● DATA RECORDS
● ● ● ● ● ● ●
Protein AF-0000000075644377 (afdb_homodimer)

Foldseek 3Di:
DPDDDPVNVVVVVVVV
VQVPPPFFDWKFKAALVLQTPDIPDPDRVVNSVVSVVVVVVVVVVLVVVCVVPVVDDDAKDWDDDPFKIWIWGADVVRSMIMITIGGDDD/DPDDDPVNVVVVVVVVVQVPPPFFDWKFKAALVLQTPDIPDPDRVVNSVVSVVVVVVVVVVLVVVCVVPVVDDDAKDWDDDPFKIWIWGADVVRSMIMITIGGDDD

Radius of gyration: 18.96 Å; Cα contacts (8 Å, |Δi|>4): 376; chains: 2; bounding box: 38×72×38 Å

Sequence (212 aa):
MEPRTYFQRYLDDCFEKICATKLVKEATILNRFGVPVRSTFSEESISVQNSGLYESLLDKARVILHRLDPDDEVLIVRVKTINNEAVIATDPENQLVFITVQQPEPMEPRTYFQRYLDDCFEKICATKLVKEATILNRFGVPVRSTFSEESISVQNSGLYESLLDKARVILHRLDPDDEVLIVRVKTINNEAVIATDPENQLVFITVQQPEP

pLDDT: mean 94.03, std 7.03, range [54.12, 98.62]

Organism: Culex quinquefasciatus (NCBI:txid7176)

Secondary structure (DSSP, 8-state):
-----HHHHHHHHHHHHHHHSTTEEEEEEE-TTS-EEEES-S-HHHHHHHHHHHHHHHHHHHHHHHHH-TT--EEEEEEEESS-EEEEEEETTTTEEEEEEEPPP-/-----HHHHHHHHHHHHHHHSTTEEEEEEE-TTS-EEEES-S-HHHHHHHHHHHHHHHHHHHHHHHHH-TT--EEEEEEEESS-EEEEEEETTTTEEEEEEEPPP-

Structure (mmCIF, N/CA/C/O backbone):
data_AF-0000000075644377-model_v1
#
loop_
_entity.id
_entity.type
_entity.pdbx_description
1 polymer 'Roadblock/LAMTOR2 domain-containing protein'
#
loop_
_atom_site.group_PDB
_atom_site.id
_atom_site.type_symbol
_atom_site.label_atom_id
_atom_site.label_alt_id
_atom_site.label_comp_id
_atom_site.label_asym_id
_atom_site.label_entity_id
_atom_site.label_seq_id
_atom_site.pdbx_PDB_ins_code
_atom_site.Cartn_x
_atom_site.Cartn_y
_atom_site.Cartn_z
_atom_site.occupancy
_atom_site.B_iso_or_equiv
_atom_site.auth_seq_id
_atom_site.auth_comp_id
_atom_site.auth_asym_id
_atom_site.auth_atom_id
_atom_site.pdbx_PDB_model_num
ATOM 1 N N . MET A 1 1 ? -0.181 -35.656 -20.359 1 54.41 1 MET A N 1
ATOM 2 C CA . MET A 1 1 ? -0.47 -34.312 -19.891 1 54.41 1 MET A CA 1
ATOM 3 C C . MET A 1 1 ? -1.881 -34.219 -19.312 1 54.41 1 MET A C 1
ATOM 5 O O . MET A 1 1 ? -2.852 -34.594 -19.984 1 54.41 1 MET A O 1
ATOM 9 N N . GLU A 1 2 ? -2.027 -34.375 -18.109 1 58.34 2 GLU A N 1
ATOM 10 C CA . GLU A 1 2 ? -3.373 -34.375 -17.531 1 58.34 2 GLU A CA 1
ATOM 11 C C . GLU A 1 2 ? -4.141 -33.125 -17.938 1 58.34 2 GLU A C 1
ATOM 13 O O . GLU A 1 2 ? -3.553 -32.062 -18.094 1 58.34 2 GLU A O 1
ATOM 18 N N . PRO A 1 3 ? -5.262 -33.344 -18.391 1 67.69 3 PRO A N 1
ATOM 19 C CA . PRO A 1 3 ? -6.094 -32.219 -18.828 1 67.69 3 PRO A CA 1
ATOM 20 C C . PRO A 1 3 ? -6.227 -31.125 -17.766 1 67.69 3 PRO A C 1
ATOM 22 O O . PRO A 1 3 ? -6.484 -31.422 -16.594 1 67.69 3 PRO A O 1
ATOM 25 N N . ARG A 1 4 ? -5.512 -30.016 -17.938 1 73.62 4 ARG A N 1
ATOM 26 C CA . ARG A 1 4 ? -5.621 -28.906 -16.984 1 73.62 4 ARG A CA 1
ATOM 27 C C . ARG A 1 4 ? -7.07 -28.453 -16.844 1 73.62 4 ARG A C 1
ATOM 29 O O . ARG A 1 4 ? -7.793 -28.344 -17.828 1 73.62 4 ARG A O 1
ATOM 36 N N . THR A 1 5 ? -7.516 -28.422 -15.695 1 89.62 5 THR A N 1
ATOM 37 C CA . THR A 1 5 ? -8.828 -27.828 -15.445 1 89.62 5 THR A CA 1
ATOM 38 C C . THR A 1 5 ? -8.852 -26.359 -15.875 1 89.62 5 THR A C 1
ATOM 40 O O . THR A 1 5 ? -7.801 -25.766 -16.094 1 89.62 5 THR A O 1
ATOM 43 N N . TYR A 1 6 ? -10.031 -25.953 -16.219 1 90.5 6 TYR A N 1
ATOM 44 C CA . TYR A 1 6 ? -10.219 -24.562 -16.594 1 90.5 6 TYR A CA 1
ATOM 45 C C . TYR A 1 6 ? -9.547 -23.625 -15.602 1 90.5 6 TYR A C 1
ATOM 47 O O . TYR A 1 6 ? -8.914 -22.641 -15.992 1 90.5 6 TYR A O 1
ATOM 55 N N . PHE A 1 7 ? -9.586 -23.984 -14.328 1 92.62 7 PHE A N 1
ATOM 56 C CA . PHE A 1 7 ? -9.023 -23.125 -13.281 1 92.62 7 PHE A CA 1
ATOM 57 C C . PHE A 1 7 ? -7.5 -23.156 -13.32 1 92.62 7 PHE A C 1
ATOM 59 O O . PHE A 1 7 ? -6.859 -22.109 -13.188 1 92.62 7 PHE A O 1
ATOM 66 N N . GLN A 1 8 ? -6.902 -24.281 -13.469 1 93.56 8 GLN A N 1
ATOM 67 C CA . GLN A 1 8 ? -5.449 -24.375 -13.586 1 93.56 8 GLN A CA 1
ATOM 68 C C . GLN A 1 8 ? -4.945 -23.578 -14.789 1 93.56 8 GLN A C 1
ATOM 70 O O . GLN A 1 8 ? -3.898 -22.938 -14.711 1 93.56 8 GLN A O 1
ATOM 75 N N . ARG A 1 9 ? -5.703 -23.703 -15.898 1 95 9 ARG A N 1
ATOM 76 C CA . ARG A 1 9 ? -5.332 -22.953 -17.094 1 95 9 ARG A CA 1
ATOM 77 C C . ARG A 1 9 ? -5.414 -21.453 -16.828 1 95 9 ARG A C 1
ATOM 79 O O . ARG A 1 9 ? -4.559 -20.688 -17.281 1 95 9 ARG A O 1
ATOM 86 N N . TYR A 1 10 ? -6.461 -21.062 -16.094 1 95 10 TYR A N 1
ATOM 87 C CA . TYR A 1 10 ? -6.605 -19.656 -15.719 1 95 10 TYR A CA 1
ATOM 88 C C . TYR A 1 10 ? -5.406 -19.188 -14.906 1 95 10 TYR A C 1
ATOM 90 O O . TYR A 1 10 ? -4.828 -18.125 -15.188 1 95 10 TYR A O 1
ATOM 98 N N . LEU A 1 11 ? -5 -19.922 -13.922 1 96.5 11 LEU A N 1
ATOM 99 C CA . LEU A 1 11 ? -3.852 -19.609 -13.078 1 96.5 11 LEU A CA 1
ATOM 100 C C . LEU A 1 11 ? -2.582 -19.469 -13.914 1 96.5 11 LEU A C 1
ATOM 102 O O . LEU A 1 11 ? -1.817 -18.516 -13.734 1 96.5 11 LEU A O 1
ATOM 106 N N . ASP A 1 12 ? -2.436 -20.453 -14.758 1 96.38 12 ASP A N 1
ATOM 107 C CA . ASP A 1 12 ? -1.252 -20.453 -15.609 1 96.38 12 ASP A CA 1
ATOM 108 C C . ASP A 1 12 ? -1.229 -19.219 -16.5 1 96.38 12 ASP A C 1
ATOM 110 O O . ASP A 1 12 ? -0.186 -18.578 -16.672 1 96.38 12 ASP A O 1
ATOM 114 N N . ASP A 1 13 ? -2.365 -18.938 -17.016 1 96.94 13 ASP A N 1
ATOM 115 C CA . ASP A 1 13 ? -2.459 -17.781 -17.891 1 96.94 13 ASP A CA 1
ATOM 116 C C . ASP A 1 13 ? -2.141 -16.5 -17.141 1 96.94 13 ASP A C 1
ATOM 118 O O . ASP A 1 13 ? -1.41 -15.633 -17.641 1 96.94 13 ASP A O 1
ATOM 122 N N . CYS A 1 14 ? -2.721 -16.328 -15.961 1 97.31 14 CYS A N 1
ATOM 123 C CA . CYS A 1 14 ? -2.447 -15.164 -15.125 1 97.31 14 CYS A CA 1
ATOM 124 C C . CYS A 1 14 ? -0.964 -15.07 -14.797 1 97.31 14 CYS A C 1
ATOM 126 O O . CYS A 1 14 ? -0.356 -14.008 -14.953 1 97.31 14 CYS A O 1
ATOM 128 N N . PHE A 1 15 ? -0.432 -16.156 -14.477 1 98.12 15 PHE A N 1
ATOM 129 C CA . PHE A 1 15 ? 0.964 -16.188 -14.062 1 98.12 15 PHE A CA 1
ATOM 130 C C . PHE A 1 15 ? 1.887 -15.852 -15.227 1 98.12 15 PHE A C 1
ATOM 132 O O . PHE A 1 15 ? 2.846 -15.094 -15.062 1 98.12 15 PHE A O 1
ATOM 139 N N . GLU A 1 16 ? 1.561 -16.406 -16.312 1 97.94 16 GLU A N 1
● ● ● ● ● ● ●
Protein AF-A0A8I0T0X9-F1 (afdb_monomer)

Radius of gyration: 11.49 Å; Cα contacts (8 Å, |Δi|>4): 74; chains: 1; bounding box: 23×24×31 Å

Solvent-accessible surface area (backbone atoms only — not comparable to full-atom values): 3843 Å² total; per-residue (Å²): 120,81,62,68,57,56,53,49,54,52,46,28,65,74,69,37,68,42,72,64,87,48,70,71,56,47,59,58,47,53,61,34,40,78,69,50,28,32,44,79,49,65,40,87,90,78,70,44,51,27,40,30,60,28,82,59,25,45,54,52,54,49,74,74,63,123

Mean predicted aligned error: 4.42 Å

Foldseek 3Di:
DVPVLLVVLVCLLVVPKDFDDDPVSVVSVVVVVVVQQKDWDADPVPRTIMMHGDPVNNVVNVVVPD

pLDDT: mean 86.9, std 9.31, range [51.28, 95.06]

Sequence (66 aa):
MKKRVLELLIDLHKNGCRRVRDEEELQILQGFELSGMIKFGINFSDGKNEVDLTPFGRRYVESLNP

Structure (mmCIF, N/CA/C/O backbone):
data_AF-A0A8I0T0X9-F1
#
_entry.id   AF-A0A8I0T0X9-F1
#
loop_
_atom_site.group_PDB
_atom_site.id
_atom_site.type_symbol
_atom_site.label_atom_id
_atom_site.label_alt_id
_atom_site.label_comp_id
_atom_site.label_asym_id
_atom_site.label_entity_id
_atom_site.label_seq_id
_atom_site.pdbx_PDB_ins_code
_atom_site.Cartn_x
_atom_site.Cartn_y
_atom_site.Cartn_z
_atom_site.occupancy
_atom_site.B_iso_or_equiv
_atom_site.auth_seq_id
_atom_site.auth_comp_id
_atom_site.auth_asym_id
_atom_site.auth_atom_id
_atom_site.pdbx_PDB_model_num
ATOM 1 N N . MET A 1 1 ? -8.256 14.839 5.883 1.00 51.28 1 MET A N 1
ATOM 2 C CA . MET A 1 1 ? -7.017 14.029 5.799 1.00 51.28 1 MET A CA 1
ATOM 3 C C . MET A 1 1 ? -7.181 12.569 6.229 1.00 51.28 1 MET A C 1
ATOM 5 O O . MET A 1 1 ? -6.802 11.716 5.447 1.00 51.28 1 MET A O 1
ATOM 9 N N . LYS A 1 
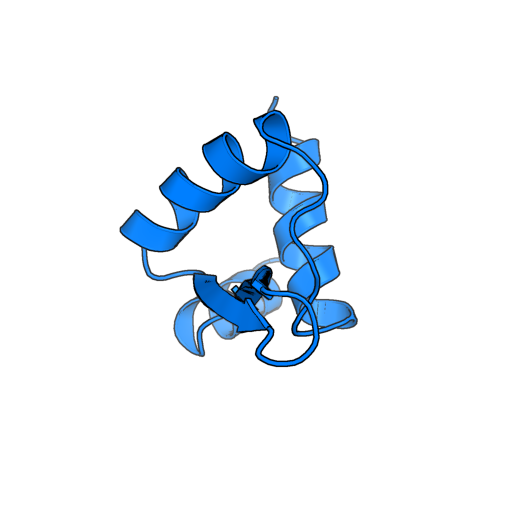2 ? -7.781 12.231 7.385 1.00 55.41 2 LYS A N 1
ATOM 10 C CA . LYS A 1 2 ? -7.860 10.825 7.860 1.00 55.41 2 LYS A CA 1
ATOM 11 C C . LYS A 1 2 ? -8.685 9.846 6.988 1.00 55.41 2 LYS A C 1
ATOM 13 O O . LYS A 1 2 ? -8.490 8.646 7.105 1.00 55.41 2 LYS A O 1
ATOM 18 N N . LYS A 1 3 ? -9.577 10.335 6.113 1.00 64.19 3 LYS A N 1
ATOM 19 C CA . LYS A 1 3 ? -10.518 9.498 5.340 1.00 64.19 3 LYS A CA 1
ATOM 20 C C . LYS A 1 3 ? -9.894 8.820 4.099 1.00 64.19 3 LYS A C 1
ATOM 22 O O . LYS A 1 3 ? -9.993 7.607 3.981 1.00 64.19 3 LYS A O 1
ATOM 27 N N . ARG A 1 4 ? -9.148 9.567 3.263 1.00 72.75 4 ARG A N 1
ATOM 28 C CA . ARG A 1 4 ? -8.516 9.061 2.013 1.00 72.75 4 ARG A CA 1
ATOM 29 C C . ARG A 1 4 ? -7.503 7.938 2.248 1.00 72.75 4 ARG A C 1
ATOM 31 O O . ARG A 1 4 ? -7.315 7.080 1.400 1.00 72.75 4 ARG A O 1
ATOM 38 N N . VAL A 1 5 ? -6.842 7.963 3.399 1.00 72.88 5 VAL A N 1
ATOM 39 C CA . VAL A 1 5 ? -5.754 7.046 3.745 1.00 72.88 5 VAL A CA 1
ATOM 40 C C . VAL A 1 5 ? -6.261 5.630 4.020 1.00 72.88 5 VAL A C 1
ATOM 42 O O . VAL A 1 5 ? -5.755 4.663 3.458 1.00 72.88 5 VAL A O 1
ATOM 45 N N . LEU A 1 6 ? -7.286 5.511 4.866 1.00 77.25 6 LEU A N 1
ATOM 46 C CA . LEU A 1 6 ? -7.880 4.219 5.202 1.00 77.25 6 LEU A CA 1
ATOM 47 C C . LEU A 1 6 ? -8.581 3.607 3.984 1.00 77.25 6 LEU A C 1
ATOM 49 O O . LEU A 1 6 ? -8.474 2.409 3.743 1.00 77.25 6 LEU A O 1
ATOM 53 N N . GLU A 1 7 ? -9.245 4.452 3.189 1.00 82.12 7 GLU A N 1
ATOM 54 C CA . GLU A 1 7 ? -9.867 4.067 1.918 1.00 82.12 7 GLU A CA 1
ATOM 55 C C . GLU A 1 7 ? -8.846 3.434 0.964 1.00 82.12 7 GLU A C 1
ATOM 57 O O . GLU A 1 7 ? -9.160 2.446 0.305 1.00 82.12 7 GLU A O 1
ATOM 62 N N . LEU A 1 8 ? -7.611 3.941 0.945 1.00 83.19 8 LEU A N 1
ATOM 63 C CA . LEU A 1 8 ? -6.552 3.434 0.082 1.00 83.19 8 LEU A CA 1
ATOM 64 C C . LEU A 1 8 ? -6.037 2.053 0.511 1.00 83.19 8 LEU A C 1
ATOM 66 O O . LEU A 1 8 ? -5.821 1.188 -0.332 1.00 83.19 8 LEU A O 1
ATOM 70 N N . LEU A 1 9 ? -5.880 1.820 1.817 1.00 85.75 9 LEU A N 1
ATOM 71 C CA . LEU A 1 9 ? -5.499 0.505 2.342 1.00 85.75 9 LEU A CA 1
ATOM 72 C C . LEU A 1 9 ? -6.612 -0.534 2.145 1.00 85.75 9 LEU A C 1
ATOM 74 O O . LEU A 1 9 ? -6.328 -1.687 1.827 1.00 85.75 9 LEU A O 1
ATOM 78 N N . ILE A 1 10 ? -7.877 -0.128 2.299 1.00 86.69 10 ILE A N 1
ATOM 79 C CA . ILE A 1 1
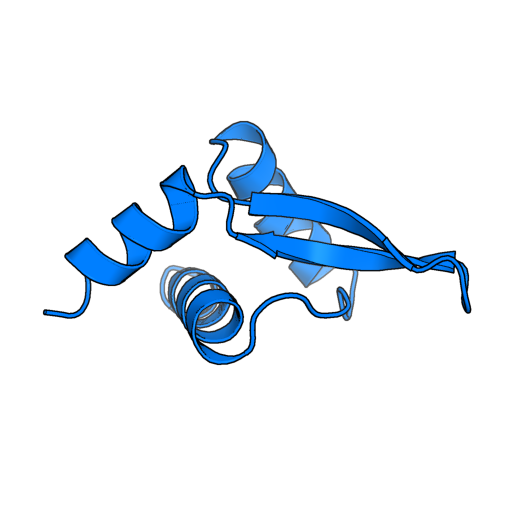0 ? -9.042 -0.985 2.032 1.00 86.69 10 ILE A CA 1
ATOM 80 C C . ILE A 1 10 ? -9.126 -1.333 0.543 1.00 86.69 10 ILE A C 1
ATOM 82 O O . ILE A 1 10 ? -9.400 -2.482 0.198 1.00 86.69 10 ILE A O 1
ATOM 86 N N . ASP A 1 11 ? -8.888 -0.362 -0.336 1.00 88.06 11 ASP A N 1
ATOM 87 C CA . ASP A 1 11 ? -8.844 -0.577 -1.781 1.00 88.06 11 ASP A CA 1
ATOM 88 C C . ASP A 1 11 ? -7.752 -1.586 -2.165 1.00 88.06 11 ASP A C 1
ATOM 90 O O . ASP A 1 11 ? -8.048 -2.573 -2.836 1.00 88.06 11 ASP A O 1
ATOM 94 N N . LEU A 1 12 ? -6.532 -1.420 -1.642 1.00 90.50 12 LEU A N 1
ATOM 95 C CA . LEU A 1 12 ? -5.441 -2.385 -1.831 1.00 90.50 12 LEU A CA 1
● ● ● ● ● ● ●
Looking at the data above, write out exactly the lines that start at the one containing "ATOM 22 O O . PRO" and end at the one containing "ATOM 29 O O"; include both and nothing beyond.

● ANSWER TO THIS TASK
ATOM 22 O O . PRO A 1 3 ? -6.484 -31.422 -16.594 1 67.69 3 PRO A O 1
ATOM 25 N N . ARG A 1 4 ? -5.512 -30.016 -17.938 1 73.62 4 ARG A N 1
ATOM 26 C CA . ARG A 1 4 ? -5.621 -28.906 -16.984 1 73.62 4 ARG A CA 1
ATOM 27 C C . ARG A 1 4 ? -7.07 -28.453 -16.844 1 73.62 4 ARG A C 1
ATOM 29 O O . ARG A 1 4 ? -7.793 -28.344 -17.828 1 73.62 4 ARG A O 1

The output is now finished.